Problem description. When you find the line that contains "ATOM 184 N N", restate it and all lines after it exactly, stopping at the end of the material.

Data for this task.
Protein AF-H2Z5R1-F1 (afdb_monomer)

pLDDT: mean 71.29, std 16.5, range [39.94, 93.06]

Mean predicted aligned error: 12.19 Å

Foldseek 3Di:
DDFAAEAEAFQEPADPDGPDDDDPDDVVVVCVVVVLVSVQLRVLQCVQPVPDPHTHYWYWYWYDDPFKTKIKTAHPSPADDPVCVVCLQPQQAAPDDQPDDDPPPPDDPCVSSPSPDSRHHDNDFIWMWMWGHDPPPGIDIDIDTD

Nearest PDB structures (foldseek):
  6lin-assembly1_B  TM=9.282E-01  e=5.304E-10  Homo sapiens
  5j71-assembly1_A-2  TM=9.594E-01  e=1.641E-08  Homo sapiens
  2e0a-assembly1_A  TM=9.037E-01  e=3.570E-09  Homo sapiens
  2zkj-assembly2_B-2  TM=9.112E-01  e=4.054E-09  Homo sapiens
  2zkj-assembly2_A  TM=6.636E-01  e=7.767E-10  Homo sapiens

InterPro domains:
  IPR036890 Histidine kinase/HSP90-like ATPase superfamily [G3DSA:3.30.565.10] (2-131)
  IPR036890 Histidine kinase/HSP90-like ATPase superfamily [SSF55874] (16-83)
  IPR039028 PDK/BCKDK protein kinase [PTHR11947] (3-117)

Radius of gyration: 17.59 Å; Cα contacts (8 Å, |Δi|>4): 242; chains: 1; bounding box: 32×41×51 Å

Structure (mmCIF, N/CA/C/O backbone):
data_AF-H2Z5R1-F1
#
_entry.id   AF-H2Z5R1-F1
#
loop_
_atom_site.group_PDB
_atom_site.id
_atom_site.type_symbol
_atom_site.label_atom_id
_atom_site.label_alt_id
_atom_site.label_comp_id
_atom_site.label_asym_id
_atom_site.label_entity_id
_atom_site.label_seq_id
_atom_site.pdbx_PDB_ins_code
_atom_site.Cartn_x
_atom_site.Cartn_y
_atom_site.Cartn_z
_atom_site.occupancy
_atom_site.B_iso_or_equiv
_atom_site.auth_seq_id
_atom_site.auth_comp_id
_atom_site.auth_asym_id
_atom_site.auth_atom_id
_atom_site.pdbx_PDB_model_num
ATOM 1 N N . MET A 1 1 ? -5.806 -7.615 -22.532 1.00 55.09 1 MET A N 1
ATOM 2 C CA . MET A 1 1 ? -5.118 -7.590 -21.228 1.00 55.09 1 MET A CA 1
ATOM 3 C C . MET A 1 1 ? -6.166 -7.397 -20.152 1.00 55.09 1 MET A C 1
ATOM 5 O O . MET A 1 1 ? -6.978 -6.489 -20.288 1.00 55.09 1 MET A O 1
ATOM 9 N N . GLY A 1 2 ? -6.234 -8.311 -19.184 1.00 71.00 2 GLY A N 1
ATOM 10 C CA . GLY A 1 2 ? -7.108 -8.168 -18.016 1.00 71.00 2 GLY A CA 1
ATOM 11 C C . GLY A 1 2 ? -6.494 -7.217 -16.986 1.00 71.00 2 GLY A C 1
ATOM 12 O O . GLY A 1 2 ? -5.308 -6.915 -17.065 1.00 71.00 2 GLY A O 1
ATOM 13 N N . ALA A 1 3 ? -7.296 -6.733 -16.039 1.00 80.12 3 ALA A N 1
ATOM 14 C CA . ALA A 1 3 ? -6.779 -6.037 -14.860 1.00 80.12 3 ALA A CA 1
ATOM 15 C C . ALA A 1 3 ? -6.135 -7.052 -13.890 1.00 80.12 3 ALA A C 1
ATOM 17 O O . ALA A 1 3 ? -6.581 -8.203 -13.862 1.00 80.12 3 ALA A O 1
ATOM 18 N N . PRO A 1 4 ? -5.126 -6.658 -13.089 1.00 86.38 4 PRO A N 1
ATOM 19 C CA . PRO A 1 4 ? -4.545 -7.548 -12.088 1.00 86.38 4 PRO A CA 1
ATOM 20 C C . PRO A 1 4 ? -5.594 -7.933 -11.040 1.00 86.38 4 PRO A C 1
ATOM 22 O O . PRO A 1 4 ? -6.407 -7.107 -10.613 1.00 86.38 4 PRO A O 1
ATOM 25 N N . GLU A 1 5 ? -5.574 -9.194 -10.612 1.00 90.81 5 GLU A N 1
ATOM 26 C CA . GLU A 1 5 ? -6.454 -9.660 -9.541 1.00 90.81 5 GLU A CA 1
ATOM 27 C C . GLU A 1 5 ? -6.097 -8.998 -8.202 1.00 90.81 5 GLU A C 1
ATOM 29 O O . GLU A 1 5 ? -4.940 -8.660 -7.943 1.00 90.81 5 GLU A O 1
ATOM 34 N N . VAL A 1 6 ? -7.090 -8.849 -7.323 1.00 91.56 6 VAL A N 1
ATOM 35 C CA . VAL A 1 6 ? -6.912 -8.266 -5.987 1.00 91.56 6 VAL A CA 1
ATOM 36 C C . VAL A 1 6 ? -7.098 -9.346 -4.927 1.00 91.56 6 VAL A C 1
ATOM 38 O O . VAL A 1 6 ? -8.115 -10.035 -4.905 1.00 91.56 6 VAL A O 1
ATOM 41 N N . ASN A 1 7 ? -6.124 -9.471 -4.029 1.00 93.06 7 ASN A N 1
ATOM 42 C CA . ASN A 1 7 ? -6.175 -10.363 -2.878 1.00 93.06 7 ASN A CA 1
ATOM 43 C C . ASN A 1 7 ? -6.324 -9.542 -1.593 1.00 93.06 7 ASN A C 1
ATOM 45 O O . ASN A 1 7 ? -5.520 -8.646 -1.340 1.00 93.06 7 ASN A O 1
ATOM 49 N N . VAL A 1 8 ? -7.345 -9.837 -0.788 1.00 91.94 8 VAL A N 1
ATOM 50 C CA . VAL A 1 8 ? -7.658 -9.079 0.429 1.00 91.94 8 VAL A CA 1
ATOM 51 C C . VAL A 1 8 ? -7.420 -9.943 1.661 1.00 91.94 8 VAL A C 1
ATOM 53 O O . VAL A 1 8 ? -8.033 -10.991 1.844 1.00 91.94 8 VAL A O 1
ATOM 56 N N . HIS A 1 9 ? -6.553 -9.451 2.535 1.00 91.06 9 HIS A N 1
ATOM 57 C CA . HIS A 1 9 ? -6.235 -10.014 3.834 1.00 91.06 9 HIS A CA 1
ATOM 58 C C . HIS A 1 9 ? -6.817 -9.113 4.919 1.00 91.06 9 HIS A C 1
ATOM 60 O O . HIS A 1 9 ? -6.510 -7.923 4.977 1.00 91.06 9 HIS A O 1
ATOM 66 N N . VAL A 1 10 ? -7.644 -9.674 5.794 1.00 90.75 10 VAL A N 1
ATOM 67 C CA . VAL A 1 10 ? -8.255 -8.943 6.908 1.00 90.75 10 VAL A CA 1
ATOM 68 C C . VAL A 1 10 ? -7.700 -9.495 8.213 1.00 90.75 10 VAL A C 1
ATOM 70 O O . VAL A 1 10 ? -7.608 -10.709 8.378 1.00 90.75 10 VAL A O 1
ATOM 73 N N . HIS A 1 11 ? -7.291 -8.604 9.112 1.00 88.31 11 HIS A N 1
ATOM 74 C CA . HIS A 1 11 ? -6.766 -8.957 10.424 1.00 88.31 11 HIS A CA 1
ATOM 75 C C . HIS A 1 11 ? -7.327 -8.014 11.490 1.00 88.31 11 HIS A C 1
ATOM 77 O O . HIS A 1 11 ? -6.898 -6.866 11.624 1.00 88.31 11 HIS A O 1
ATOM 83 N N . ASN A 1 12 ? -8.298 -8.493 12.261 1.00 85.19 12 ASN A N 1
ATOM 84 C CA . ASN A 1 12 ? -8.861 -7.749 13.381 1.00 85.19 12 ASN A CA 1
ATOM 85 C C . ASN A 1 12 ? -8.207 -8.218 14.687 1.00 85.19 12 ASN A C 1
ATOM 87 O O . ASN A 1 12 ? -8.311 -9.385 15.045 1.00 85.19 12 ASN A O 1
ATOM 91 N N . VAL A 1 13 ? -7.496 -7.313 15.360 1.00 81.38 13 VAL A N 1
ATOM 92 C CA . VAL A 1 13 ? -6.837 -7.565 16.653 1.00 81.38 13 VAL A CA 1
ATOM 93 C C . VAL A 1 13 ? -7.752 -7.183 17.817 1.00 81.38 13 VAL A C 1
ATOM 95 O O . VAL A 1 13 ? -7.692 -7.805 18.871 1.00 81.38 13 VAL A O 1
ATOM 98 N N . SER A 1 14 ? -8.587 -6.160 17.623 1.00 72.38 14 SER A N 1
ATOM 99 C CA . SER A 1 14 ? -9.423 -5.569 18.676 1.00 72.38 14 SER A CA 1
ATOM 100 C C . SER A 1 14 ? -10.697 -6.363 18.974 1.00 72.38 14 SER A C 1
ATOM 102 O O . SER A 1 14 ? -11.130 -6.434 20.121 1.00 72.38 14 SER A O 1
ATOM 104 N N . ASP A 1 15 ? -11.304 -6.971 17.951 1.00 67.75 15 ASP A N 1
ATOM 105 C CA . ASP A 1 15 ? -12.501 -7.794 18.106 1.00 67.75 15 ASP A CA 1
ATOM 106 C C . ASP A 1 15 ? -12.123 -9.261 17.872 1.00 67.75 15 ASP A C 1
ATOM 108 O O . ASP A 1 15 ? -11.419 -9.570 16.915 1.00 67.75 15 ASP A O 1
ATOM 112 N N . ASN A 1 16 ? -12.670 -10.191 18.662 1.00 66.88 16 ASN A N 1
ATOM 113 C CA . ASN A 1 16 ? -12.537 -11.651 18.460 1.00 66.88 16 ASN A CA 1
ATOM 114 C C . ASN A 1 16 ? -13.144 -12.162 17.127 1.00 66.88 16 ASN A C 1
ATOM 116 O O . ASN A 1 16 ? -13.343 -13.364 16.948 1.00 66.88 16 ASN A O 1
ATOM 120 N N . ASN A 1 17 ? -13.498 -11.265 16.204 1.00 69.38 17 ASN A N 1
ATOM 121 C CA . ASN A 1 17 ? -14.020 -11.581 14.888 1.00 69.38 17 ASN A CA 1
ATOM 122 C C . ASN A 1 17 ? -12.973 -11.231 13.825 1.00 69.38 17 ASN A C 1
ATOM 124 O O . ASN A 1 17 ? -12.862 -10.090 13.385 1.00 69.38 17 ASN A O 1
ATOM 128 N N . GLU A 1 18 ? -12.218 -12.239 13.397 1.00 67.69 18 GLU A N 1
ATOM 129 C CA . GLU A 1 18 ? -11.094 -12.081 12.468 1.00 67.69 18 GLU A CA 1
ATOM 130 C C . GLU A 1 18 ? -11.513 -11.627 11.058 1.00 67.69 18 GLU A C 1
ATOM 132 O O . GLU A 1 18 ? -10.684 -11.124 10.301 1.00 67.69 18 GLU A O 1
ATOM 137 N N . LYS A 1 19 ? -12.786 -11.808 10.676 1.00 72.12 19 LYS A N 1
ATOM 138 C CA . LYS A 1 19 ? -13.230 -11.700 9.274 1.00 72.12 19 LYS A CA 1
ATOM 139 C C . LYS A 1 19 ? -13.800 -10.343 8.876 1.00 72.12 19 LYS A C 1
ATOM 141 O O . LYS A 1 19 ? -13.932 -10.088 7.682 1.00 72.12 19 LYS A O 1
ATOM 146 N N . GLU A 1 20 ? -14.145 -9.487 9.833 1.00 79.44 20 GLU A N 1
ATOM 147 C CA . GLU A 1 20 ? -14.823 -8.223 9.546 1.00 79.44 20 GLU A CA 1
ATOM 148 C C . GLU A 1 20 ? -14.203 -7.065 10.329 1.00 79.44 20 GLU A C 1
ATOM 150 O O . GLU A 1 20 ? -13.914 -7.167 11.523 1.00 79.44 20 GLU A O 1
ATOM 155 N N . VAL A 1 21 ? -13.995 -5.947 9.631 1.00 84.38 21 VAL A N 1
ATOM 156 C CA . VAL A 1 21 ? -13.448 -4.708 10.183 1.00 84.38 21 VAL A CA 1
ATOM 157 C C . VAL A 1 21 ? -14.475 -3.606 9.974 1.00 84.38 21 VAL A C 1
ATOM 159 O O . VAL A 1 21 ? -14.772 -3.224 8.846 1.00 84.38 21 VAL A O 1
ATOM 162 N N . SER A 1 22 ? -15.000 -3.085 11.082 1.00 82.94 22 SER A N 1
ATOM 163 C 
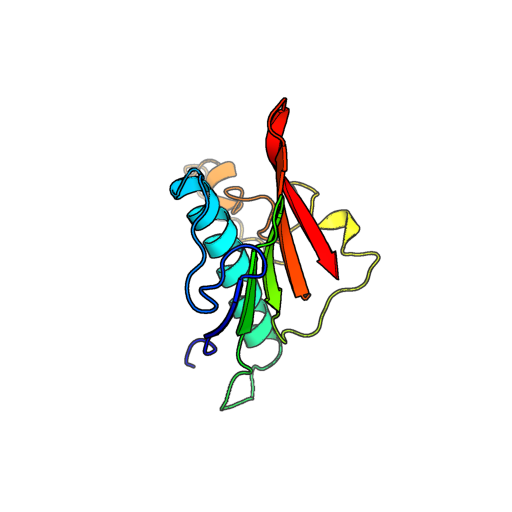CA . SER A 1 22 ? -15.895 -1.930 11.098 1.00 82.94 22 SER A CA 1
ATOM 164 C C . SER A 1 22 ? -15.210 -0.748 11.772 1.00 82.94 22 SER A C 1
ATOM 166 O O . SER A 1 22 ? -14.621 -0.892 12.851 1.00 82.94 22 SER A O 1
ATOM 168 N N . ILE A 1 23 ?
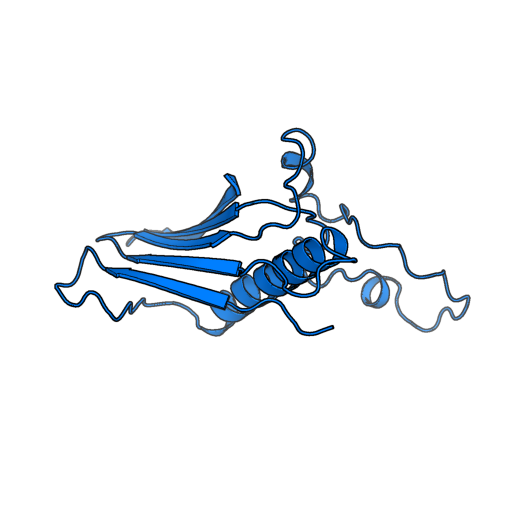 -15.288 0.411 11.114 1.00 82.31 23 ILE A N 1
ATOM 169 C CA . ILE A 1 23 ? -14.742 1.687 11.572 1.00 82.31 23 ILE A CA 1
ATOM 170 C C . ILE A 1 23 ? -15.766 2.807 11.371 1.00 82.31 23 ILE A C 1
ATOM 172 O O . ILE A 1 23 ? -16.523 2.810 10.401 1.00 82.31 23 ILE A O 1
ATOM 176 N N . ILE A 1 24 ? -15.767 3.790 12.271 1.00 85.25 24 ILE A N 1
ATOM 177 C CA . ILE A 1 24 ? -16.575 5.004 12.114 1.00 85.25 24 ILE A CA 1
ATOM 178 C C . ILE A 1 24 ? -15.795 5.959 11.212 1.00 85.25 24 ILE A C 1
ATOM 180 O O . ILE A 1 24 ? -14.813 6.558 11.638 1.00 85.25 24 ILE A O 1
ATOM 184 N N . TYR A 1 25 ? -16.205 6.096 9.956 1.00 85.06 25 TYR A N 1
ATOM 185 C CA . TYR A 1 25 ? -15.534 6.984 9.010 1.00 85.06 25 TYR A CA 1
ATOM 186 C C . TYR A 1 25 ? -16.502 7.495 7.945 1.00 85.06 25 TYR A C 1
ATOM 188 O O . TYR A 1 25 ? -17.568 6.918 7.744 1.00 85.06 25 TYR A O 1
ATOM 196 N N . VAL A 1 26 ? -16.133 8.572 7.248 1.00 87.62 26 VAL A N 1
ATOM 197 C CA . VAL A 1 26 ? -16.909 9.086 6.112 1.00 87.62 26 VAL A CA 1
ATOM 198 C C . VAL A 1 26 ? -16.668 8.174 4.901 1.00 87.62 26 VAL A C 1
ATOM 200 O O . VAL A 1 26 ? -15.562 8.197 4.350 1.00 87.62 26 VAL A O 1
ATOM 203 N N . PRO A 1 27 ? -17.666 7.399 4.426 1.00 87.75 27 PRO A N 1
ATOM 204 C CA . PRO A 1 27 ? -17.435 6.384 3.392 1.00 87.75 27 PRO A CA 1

Completed task.
ATOM 184 N N . TYR A 1 25 ? -16.205 6.096 9.956 1.00 85.06 25 TYR A N 1
ATOM 185 C CA . TYR A 1 25 ? -15.534 6.984 9.010 1.00 85.06 25 TYR A CA 1
ATOM 186 C C . TYR A 1 25 ? -16.502 7.495 7.945 1.00 85.06 25 TYR A C 1
ATOM 188 O O . TYR A 1 25 ? -17.568 6.918 7.744 1.00 85.06 25 TYR A O 1
ATOM 196 N N . VAL A 1 26 ? -16.133 8.572 7.248 1.00 87.62 26 VAL A N 1
ATOM 197 C CA . VAL A 1 26 ? -16.909 9.086 6.112 1.00 87.62 26 VAL A CA 1
ATOM 198 C C . VAL A 1 26 ? -16.668 8.174 4.901 1.00 87.62 26 VAL A C 1
ATOM 200 O O . VAL A 1 26 ? -15.562 8.197 4.350 1.00 87.62 26 VAL A O 1
ATOM 203 N N . PRO A 1 27 ? -17.666 7.399 4.426 1.00 87.75 27 PRO A N 1
ATOM 204 C CA . PRO A 1 27 ? -17.435 6.384 3.392 1.00 87.75 27 PRO A CA 1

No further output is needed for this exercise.